Posted Sep 20, 2007 6:14 UTC (Thu) by tuna (guest, #44480) [Link]

Those libraries are dealing with the problem, look at the new polling functions in Glib such as g_timeout_add_seconds ().

Sucking power

Posted Sep 13, 2007 16:04 UTC (Thu) by iabervon (subscriber, #722) [Link]

My feeling is that a smaller portion of applications on Windows do anything at all when they aren't the user's main task. There's a relatively small set of applications that will interrupt you (many of which are integrated with the kernel and sleep on input from drivers instead of polling), and some that play background music, but mostly they don't do anything when they don't have focus.
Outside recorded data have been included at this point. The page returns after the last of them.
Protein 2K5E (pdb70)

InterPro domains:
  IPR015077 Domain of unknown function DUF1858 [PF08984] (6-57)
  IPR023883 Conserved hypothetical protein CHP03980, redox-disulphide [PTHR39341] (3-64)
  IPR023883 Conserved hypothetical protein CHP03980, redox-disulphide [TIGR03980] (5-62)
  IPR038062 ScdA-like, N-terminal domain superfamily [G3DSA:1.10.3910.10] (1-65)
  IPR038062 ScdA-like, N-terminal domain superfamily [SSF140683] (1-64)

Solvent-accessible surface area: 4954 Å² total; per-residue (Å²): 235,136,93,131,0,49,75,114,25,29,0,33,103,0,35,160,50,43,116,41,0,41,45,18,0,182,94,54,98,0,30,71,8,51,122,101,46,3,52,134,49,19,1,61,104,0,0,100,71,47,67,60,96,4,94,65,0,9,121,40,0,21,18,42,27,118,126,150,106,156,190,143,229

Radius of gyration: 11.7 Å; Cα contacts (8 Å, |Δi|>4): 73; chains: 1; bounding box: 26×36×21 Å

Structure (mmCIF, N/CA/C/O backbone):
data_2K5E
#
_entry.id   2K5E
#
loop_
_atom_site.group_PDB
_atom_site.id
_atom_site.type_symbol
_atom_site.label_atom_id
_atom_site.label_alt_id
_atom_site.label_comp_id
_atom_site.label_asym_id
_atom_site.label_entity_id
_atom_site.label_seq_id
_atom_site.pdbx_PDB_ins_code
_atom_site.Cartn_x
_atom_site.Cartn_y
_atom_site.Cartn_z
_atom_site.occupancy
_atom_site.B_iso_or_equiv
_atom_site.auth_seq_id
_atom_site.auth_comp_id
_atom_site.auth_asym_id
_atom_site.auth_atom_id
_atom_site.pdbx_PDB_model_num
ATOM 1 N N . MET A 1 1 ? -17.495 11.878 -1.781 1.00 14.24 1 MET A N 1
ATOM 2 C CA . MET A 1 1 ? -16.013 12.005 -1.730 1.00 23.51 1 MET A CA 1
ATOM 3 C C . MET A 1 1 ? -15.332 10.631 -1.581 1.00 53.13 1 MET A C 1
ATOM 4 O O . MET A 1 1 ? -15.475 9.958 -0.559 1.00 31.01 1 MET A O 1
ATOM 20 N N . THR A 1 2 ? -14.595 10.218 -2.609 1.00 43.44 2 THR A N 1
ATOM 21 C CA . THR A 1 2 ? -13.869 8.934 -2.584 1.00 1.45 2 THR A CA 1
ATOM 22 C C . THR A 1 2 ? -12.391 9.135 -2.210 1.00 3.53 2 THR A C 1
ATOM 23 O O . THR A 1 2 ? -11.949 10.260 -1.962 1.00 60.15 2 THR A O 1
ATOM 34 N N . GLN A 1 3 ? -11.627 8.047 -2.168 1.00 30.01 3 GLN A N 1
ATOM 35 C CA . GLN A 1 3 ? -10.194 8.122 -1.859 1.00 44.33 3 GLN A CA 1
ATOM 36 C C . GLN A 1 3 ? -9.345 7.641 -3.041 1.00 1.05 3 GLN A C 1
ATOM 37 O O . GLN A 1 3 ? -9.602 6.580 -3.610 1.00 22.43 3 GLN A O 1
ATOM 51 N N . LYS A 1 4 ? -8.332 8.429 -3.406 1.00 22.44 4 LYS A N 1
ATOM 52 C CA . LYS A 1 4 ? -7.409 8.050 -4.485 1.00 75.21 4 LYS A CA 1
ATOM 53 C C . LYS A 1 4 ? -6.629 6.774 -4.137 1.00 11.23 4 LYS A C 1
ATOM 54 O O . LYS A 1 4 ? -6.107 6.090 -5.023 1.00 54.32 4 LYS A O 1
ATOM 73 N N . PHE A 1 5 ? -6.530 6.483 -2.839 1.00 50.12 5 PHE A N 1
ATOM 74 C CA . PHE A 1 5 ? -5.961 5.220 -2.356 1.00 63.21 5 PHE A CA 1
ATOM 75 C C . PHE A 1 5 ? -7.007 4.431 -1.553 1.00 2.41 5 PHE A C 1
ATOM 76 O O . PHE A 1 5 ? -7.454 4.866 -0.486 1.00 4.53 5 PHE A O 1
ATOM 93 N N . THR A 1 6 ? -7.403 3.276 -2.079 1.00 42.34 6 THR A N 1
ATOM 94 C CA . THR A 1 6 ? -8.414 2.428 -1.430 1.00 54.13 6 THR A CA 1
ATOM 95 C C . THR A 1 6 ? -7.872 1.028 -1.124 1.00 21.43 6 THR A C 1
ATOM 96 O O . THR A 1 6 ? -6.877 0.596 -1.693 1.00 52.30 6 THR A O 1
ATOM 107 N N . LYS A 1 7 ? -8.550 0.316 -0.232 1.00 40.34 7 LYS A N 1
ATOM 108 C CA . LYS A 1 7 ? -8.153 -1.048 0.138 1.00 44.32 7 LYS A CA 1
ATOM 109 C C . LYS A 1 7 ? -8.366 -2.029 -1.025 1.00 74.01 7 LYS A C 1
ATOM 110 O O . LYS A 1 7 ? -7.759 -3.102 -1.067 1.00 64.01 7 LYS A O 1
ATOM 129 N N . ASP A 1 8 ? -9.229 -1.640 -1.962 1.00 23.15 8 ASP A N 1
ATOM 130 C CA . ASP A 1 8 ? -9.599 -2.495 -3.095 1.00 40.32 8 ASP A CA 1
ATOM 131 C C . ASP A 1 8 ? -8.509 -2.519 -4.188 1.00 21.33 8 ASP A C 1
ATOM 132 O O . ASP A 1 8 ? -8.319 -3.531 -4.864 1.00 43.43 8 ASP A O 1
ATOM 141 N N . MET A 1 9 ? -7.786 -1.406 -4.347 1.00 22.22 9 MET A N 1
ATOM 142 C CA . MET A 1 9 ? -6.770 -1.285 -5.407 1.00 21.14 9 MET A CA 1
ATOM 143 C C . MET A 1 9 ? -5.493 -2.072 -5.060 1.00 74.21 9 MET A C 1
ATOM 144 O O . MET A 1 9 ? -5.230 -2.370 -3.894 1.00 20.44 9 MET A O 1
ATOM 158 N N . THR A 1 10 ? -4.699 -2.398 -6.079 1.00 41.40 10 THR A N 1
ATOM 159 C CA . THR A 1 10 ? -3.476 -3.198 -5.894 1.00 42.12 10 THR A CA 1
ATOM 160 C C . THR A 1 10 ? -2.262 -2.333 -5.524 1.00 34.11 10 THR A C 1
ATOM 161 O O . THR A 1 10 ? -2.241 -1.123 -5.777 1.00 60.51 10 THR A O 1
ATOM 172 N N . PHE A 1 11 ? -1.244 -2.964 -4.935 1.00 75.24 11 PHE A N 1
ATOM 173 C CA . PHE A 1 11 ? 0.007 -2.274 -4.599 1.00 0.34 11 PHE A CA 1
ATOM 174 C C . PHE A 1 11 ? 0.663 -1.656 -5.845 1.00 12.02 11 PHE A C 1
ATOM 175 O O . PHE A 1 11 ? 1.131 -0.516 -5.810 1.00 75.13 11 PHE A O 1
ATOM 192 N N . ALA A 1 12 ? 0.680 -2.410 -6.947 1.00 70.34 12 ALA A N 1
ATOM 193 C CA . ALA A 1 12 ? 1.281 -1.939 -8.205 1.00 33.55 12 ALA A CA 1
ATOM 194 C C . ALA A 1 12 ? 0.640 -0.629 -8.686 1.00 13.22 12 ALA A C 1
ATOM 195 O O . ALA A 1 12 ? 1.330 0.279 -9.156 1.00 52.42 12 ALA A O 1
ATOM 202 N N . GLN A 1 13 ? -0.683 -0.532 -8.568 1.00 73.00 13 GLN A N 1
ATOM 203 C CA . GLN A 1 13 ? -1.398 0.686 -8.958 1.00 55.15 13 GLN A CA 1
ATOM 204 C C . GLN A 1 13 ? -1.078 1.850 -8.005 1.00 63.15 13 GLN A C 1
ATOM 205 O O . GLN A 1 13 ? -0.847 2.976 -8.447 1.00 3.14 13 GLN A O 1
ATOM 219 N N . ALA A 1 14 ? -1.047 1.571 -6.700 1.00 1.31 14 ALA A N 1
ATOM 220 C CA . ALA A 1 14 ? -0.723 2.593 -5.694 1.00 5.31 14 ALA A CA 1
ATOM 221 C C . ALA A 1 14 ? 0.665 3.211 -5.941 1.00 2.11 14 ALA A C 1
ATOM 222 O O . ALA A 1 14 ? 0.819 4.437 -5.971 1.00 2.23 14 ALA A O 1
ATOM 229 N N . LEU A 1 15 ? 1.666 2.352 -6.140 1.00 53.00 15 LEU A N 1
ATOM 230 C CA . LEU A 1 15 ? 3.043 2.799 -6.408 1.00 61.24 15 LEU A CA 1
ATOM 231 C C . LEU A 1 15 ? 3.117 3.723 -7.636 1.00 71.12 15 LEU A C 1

Linux doesn't have so much of a mechanism for telling applications whether the user cares about them (and tends to have users watching a dozen things out of the corners of their eyes), so everything has to be polling if the things it is supposed to respond to aren't things that can be blocked on.

It's also the case with Gtk+ at least that it's hard to get good results out of multiple threads (each of which blocks on a different input) all updating the display; the only easy thing that works (last time I checked) is to have a single thread poll for input having happened and take care of responding. I think Windows has a totally different locking model that requires less polling.
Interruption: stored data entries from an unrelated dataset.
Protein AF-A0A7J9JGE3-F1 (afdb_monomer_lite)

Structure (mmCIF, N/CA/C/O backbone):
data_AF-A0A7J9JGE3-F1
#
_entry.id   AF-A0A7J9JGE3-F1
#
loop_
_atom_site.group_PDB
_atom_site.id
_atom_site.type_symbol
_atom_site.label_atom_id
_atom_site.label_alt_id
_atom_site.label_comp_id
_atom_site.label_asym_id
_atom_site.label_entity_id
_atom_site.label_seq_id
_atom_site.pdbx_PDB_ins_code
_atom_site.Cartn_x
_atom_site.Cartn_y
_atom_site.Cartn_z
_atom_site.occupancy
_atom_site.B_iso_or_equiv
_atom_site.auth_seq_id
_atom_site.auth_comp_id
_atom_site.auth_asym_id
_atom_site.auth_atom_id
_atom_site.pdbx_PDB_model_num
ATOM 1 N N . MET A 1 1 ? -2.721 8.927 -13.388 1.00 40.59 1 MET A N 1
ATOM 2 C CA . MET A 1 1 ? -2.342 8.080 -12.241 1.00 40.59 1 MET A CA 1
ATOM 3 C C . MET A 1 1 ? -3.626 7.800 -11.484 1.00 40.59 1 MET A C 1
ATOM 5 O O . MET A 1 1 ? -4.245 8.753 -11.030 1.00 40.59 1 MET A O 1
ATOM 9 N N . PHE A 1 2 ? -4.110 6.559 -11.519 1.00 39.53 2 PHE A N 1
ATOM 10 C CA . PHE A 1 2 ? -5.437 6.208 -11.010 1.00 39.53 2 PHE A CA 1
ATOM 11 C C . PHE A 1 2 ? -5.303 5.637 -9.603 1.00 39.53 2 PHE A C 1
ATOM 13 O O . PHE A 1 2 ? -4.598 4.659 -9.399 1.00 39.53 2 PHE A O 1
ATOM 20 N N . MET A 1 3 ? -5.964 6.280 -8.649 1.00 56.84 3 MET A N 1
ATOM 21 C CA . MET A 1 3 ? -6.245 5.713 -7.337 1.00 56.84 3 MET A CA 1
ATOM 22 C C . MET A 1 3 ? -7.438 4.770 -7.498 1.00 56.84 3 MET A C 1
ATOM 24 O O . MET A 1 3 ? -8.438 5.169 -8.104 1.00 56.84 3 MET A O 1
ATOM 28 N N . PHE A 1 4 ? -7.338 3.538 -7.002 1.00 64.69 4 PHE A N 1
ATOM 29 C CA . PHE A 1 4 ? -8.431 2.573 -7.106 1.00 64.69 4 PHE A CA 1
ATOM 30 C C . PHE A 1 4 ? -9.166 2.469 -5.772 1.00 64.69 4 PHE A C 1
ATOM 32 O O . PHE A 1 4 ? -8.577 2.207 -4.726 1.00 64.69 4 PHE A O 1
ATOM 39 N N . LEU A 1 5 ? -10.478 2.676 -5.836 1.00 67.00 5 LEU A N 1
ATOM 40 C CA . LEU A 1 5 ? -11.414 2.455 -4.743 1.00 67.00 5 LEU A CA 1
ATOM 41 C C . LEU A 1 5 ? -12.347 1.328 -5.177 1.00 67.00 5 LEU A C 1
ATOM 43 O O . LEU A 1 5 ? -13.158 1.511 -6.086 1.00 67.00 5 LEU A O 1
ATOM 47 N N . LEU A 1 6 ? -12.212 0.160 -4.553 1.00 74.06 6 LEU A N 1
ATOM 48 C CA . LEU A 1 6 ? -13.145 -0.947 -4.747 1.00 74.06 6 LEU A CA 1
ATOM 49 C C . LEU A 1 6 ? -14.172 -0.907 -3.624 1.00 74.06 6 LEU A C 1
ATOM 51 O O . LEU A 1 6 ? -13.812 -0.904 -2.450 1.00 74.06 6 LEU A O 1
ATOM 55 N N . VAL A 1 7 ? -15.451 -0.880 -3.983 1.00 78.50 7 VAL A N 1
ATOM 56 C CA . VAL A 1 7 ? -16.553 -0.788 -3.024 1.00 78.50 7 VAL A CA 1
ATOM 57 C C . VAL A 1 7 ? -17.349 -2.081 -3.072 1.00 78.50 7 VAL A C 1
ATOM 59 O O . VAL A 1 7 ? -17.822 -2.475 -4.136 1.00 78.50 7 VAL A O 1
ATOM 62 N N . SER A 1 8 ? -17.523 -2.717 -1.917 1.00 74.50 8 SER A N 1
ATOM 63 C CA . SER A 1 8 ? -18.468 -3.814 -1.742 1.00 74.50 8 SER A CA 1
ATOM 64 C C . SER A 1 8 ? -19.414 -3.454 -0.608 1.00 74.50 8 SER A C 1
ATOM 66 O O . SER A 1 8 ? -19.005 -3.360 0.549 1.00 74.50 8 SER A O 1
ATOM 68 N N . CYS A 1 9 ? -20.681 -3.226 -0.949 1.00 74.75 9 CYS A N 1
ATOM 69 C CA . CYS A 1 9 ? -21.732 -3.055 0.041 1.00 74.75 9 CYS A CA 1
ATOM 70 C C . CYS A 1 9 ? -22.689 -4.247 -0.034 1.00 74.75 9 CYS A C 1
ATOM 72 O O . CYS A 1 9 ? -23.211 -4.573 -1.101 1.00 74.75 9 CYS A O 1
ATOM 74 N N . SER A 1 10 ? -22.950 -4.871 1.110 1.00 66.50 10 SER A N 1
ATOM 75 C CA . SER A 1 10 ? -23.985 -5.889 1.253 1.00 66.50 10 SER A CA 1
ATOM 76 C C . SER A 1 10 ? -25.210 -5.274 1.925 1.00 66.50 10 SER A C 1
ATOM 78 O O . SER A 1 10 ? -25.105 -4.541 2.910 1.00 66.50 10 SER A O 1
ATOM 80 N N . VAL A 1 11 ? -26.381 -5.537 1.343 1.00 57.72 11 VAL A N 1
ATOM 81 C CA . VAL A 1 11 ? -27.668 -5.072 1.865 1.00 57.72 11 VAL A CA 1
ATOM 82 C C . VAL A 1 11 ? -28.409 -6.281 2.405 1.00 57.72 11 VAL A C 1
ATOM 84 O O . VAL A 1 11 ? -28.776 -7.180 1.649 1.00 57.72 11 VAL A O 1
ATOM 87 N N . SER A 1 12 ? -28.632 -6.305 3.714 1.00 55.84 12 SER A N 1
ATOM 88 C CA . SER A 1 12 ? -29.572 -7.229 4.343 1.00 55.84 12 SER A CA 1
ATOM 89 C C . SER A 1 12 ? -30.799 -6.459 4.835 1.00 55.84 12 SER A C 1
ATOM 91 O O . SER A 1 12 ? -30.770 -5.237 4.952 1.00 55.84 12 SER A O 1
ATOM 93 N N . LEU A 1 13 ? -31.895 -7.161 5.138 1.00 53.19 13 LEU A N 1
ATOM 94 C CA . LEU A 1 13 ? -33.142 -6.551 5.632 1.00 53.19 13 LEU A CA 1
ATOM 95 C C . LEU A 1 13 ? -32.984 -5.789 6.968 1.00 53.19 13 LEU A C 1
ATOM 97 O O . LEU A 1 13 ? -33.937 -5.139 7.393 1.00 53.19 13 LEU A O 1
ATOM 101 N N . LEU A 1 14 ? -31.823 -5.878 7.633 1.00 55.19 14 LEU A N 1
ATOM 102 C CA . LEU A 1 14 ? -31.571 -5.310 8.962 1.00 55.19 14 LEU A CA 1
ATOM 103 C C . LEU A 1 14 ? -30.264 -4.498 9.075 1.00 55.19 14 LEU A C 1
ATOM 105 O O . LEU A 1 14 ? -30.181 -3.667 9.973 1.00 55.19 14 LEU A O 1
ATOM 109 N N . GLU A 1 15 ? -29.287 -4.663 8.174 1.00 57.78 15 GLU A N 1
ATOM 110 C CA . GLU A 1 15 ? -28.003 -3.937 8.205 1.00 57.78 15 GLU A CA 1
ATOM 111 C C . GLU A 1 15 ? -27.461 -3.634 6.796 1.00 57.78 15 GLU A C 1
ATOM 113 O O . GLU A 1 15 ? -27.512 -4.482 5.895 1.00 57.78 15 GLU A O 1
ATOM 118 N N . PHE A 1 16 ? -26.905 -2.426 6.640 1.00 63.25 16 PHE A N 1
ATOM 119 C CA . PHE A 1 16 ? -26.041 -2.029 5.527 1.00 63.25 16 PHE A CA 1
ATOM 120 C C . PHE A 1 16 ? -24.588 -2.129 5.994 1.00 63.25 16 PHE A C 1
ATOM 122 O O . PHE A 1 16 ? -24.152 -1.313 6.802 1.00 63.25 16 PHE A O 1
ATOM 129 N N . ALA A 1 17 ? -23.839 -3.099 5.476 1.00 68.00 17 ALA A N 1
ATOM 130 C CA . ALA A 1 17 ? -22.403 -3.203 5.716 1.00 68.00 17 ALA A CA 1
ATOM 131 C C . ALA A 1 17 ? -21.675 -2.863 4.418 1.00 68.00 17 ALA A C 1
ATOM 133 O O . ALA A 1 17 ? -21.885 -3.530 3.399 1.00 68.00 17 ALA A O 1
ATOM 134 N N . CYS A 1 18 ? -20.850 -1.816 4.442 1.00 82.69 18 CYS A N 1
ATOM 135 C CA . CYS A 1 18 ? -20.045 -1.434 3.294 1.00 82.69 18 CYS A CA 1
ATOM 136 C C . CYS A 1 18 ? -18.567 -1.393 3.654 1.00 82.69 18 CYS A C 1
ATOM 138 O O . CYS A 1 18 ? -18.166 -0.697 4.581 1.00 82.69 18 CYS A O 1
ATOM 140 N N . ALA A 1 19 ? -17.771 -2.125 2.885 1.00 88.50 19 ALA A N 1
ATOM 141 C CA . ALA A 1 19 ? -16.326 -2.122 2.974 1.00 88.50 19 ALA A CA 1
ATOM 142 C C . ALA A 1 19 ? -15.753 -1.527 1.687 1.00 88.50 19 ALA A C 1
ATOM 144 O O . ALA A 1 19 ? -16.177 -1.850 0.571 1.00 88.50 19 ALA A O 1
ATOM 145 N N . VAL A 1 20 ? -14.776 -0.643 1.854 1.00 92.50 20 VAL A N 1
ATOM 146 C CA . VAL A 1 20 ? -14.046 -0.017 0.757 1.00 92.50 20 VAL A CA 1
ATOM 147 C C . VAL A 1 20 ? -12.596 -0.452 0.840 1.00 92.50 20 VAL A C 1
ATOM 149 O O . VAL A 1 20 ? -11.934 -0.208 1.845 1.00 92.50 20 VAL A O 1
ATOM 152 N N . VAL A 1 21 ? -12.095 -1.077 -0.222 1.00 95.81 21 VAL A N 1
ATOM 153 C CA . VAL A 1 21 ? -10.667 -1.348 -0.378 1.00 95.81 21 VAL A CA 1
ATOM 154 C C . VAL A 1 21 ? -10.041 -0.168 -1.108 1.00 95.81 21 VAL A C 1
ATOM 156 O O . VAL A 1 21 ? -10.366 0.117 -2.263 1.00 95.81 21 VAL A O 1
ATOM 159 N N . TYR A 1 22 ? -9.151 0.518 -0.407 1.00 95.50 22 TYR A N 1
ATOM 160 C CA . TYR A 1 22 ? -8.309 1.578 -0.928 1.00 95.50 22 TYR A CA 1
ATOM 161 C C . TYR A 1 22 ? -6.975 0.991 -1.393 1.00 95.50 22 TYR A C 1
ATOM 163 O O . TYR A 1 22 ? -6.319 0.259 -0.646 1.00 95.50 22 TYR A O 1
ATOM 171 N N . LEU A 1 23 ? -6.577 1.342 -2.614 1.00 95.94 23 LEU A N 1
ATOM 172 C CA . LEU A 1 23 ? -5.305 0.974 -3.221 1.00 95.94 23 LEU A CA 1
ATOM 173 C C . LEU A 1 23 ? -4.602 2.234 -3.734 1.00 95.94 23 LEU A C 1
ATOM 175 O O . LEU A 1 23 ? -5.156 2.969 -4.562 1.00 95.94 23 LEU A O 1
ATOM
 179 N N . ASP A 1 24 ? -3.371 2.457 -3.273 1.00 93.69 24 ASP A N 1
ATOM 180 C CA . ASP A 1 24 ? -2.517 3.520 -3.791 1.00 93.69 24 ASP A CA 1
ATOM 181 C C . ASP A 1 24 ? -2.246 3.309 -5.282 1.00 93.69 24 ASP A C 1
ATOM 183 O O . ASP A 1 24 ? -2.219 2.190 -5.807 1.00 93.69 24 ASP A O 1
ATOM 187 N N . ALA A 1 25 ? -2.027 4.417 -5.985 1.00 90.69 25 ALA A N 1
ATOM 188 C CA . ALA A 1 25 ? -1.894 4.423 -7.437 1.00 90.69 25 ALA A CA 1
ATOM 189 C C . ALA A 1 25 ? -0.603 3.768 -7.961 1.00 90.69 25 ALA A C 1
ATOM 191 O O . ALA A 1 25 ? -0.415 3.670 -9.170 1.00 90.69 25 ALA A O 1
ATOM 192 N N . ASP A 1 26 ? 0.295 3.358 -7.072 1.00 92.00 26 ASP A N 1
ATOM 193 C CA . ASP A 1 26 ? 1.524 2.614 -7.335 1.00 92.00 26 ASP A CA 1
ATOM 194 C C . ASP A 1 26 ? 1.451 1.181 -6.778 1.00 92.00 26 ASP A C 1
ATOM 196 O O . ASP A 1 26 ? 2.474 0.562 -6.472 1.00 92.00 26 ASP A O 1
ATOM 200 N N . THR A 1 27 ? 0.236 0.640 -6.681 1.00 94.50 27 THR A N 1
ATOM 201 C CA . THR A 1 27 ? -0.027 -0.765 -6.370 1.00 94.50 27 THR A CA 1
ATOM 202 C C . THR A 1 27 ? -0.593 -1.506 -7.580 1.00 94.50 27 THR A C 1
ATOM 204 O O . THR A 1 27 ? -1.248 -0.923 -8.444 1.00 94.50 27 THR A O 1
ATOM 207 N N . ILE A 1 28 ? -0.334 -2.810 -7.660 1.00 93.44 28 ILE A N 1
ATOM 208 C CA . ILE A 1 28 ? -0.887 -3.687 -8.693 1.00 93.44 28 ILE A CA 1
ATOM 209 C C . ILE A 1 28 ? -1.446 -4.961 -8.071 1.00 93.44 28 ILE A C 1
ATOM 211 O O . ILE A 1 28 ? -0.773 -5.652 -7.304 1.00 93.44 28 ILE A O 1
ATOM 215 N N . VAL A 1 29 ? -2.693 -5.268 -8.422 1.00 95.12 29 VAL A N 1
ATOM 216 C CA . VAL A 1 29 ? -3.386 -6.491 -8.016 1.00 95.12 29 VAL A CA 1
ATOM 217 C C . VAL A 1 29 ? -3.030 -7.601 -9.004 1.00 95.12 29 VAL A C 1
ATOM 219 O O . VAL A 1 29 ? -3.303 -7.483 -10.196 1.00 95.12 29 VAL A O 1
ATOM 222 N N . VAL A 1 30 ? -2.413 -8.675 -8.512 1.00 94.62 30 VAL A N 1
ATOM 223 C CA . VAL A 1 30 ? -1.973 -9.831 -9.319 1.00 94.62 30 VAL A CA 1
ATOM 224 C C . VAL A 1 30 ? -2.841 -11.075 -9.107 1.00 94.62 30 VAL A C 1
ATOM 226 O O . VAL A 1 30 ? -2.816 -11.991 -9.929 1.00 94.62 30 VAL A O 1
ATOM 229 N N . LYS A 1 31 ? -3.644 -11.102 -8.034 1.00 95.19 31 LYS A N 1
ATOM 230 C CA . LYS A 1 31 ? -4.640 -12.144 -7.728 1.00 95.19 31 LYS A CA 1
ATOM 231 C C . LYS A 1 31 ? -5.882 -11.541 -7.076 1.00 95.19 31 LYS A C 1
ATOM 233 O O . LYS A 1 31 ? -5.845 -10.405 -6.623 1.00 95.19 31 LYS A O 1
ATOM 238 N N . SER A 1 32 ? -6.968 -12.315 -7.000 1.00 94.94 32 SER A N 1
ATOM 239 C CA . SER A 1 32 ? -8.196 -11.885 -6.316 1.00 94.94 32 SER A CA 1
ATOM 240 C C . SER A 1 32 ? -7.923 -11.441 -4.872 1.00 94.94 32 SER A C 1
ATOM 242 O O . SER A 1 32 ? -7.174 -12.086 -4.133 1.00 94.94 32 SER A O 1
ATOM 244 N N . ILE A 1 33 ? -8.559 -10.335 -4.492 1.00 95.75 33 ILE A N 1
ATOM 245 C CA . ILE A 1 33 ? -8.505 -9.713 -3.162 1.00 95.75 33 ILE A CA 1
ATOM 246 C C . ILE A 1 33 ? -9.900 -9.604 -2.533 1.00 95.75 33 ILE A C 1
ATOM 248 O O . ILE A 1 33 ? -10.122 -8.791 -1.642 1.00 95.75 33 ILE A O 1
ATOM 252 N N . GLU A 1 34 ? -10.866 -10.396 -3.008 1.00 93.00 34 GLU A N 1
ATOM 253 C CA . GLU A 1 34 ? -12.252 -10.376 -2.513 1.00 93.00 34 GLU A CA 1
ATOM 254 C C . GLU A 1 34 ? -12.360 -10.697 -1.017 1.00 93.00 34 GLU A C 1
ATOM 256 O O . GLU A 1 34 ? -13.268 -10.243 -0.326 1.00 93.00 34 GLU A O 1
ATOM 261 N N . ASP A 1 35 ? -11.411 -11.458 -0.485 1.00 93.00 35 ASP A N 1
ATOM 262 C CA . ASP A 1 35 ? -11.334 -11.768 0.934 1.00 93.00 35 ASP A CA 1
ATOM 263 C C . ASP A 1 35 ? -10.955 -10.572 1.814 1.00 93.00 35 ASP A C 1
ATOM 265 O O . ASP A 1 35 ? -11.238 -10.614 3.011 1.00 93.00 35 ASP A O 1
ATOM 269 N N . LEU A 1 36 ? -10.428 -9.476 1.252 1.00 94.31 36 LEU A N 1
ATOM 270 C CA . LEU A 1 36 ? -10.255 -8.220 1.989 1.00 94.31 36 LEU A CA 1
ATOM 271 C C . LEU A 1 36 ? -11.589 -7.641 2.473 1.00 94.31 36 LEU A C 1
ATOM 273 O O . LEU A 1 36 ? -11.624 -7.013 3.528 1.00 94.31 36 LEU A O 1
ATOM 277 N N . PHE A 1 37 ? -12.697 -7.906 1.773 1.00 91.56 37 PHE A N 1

Of course, I run a particularly old-school UI on my laptop, and I've been getting ~14 W for interaction stuff (i.e., when I'm not actually creating significant load; how much power doing work uses is a separate issue). On my laptop, the main sources of wakeups seem to be that the trackpad's input doesn't get batched at all and is high-frequency when in use, and iwlwifi is always busy.

Sucking power

Posted Sep 16, 2007 3:36 UTC (Sun) by sobdk (guest, #38278) [Link]

What makes you think Windows doesn't have a similar problem? With all of the crap you have to install on Windows like virus scanners, anti-spyware tools, internet security suites I'm sure the situation is much much worse. You did get me curious enough to do a little test today on my wife's machine that has both Windows Vista (pretty much a bare install with virus software) and Kubuntu.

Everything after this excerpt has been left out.